これらの効果を得るためには、Cは少なくとも0.2%必要であるが、0.7%を越えると線材製造時の温間または冷間における加工性および熱処理後の曲げ加工性を低下させる。よって、本発明では、Cの含有量を0.2〜0.7%に限定する。
【0016】
Cと同様、本発明を構成する重要元素の一つであるSiは、その適確な含有量の調整によって、本発明の目的の一つである線材製造時の加工性に加え、熱処理後の曲げ加工性をも改善する元素である。
つまり、本発明者は、鋼中への適量のSi含有が、上述した本発明の目的達成に多大な効果を示すことを見いだし、特に、Siの含有量が0.25%以下になると、該効果が顕著になることを突きとめたのである。
【0017】
その一方で、Siは精練工程における脱酸元素として鋼中に残留する元素であると同時に、特開昭61−59066号に代表されるCr含有量2.0〜9.0%の低〜中Crマルテンサイト系ステンレス鋼においては、耐酸化性、耐熱ヘタリ性を向上させる元素として、最低でも0.3%以上の添加が必要とされている。
しかし、耐酸化性については、実際のピストンリングが潤滑油中で使用されるという点の他、窒化処理もしくはCrメッキ等、なんらかの表面処理を施し使用されるという点から、最重要特性として考慮する必要は無くなってきた。
【0018】
それに加え、本発明者は、耐熱ヘタリ性を向上させる目的のもとに添加されるSiの作用についても、詳細なる検討を行なった。
すなわち、従来からのSiの添加は、低温による焼戻しを行った材質においてその効果を期待するものであり、その焼戻しによって析出した炭化物の凝集を遅らせる作用を得る元素として添加されるものである。
つまり、析出した炭化物のほとんどが凝集すると考えられる550〜650℃にて、焼戻し処理を行なうことが一般的であるマルテンサイト系ステンレス鋼製ピストンリング材においては、二次硬化に寄与する他の添加元素の方がその効果への影響が大きく、Siについては、著しい効果が認められないという知見を得たのである。
【0019】
なお、近年の製鋼技術の進歩により、Si脱酸剤の使用量を減じても、酸化物系非金属介在物の低減は十分に可能である。

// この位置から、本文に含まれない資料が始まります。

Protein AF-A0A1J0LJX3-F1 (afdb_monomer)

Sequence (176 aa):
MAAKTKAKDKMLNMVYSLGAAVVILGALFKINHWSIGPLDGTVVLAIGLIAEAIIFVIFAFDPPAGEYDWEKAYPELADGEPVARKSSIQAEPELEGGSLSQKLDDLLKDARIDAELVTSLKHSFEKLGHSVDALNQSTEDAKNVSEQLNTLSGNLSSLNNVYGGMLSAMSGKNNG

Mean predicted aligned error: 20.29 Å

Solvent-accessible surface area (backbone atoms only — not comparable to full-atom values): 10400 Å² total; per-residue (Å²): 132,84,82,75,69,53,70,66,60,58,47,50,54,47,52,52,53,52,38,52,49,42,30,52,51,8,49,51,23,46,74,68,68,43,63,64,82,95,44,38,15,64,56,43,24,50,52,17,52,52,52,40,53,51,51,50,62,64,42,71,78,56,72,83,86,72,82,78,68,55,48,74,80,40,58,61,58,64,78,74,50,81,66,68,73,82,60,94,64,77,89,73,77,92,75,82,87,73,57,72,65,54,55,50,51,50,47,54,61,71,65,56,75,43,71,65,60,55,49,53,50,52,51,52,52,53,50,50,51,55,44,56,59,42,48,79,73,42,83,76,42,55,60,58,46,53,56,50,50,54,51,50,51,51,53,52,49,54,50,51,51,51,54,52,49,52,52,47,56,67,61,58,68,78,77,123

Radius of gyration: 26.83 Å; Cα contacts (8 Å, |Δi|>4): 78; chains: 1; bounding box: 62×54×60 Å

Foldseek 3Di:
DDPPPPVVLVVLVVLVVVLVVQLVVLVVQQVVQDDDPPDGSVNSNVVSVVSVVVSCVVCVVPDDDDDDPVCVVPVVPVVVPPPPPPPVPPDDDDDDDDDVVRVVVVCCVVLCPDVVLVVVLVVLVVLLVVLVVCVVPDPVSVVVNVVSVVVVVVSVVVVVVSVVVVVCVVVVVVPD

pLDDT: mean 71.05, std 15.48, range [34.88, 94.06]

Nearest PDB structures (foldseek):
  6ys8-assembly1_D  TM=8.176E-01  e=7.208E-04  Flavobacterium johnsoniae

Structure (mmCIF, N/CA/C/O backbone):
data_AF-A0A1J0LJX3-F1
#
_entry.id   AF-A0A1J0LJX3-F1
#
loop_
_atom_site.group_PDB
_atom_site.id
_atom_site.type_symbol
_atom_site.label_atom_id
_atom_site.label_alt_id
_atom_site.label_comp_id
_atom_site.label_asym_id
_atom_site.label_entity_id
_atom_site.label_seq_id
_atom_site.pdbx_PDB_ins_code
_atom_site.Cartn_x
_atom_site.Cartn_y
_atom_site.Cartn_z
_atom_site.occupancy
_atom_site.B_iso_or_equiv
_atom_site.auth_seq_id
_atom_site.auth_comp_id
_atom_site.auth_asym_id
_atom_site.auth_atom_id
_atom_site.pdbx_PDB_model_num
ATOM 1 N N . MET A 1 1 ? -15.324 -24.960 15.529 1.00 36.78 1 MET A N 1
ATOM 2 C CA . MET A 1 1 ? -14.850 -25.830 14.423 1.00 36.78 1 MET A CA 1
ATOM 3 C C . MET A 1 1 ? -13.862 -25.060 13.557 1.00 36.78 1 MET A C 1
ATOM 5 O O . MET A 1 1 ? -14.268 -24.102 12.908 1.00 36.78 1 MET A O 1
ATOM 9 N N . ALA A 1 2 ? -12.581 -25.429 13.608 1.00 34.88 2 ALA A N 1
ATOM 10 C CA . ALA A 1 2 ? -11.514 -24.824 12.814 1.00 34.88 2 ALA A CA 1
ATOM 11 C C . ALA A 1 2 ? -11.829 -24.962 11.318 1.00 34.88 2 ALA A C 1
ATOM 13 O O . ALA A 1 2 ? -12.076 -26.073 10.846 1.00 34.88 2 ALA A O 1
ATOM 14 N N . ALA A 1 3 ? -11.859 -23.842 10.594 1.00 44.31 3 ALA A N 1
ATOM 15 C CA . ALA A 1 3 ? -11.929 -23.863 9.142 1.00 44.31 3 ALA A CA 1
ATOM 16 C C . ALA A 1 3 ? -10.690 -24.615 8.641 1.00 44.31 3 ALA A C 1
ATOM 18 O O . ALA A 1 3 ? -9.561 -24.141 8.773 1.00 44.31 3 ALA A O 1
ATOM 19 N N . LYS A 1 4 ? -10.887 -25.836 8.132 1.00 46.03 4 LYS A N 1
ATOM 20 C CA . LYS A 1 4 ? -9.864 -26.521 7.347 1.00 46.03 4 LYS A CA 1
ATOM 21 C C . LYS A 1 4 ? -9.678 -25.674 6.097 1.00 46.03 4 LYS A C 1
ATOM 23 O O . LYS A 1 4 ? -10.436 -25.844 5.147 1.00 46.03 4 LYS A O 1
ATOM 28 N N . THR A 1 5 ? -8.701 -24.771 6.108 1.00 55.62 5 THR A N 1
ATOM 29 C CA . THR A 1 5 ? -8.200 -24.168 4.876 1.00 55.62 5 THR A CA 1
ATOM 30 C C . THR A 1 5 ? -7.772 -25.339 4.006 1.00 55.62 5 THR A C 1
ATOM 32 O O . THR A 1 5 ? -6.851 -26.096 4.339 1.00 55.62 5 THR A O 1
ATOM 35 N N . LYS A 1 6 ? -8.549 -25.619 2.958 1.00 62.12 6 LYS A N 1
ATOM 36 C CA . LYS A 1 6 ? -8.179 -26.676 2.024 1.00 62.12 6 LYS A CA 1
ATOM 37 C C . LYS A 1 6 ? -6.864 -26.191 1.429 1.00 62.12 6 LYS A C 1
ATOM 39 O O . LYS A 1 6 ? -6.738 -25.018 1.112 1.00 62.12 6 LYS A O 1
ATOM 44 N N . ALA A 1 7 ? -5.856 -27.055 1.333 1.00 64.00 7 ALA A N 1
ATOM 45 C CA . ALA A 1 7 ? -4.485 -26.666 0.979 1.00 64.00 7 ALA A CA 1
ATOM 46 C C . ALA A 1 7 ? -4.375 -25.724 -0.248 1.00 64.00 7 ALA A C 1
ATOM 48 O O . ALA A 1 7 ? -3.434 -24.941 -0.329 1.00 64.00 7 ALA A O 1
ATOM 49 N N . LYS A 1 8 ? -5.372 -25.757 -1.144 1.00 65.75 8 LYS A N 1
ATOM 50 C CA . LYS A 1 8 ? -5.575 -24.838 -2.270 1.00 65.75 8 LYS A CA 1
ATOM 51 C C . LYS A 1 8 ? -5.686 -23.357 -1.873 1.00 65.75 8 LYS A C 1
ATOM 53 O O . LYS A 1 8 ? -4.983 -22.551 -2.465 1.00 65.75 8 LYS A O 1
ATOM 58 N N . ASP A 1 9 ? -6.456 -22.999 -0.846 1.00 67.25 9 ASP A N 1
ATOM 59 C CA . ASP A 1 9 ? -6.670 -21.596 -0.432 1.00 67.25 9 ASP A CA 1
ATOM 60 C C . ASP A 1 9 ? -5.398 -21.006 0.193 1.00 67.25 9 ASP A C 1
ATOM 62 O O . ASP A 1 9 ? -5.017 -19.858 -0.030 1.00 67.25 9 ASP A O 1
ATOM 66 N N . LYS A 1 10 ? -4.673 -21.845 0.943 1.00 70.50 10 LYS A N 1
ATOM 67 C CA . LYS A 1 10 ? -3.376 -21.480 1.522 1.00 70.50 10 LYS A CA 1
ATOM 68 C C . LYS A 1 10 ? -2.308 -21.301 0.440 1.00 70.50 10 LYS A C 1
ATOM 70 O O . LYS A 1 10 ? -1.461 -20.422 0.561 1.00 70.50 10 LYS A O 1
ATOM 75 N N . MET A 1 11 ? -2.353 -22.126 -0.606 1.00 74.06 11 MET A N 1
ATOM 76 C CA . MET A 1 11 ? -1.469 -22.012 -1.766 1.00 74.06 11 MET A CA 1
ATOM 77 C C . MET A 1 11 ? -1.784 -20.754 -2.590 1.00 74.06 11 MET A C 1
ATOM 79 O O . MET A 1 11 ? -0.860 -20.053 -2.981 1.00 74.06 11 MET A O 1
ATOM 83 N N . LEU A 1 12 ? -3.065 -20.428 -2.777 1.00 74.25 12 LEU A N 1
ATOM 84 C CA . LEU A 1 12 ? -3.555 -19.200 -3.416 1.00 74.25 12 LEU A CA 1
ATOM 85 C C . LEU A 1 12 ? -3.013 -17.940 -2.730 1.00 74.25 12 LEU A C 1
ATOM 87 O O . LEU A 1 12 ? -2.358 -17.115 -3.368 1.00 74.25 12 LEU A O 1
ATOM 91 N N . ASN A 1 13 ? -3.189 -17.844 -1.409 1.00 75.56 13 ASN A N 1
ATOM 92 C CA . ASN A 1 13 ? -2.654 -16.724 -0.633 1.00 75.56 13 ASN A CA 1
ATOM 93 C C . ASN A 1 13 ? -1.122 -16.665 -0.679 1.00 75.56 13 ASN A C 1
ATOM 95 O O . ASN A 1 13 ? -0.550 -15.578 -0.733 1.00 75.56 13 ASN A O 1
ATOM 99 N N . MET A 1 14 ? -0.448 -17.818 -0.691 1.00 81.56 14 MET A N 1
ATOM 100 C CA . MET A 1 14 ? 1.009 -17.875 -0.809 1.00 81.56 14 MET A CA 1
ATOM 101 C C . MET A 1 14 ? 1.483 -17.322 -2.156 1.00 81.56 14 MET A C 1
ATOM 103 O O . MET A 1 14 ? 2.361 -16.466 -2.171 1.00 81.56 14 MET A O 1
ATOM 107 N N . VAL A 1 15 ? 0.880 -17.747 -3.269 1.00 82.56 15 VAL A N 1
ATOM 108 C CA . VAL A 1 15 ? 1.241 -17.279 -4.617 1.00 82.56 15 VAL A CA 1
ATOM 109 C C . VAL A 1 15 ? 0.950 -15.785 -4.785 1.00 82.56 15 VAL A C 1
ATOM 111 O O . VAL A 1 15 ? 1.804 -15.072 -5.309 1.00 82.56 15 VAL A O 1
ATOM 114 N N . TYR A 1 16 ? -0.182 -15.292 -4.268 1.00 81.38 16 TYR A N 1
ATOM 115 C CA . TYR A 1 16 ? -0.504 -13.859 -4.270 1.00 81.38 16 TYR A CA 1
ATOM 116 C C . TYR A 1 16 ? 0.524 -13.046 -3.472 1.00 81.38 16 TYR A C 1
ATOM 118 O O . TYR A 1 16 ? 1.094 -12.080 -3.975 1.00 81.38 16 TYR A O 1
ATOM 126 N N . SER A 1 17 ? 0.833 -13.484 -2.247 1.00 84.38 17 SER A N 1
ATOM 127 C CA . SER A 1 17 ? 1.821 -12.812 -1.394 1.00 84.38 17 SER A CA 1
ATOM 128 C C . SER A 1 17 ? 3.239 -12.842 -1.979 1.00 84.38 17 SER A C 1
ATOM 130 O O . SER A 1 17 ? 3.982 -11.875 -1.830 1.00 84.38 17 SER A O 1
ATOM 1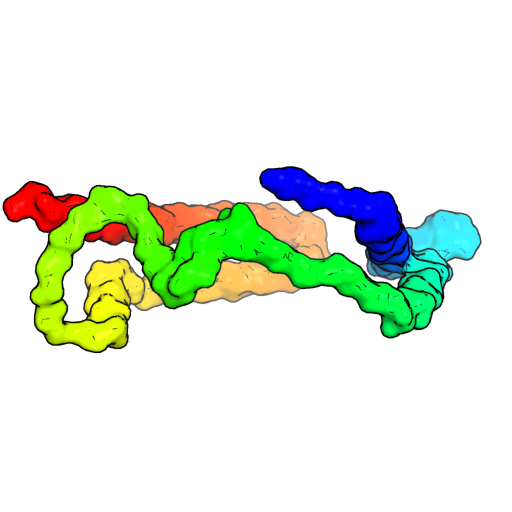32 N N . LEU A 1 18 ? 3.607 -13.917 -2.685 1.00 85.81 18 LEU A N 1
ATOM 133 C CA . LEU A 1 18 ? 4.911 -14.060 -3.327 1.00 85.81 18 LEU A CA 1
ATOM 134 C C . LEU A 1 18 ? 5.037 -13.160 -4.564 1.00 85.81 18 LEU A C 1
ATOM 136 O O . LEU A 1 18 ? 6.062 -12.499 -4.721 1.00 85.81 18 LEU A O 1
ATOM 140 N N . GLY A 1 19 ? 4.002 -13.099 -5.409 1.00 86.12 19 GLY A N 1
ATOM 141 C CA . GLY A 1 19 ? 3.952 -12.190 -6.559 1.00 86.12 19 GLY A CA 1
ATOM 142 C C . GLY A 1 19 ? 4.042 -10.726 -6.126 1.00 86.12 19 GLY A C 1
ATOM 143 O O . GLY A 1 19 ? 4.927 -9.999 -6.585 1.00 86.12 19 GLY A O 1
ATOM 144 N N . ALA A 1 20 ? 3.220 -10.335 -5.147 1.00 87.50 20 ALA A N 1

以上の理由から、本発明のSiは、線材製造時の加工性に加え、熱処理後の曲げ加工性をも良好にする含有量として、0.25%以下に限定する。望ましいSiの範囲は、0.05〜0.20%である。
【0020】
以上、Si含有量を適確に調整する本発明であれば、線材製造時の加工性および熱処理後の曲げ加工性を向上させることが可能となる。
特に、熱処理後の曲げ加工性が向上されるということは、従来のピストンリング材に比べて、熱処理硬さを高めに調整できるため、今まで曲げ加工性の向上のため、ある程度妥協してきたピストンリングとしての耐スカッフィング性、耐摩耗性をより高度なレベルで発揮できることが可能となる。
【0021】
Crは、Cと結合して炭化物を形成するため、耐スカッフィング性、耐摩耗性の向上に寄与するほか、一部が基地に固溶し、焼戻しの際の二次硬化元素として働くことから、ピストンリングの耐熱ヘタリ性の向上に寄与する。
また、窒化処理によって窒化層内で微細な窒化物を形成するため、ピストンリングの更なる耐スカッフィング性、耐摩耗性の向上が可能である。
上記の効果を得るためには、最低5.0%のCrが必要であるが、12.0%以上の含有は炭化物の量あるいは粒径の増加・増大を招き、加工性を低下させる。よって、本発明のCrは、その含有量を5.0%以上12.0%未満とする。
【0022】
そして、上記元素の含有量調整に加え、本発明の効果を得るに最も重要となる手段が、鋼中のCおよびCrの含有量比:Cr/Cを、重量比にて17〜45に調整することである。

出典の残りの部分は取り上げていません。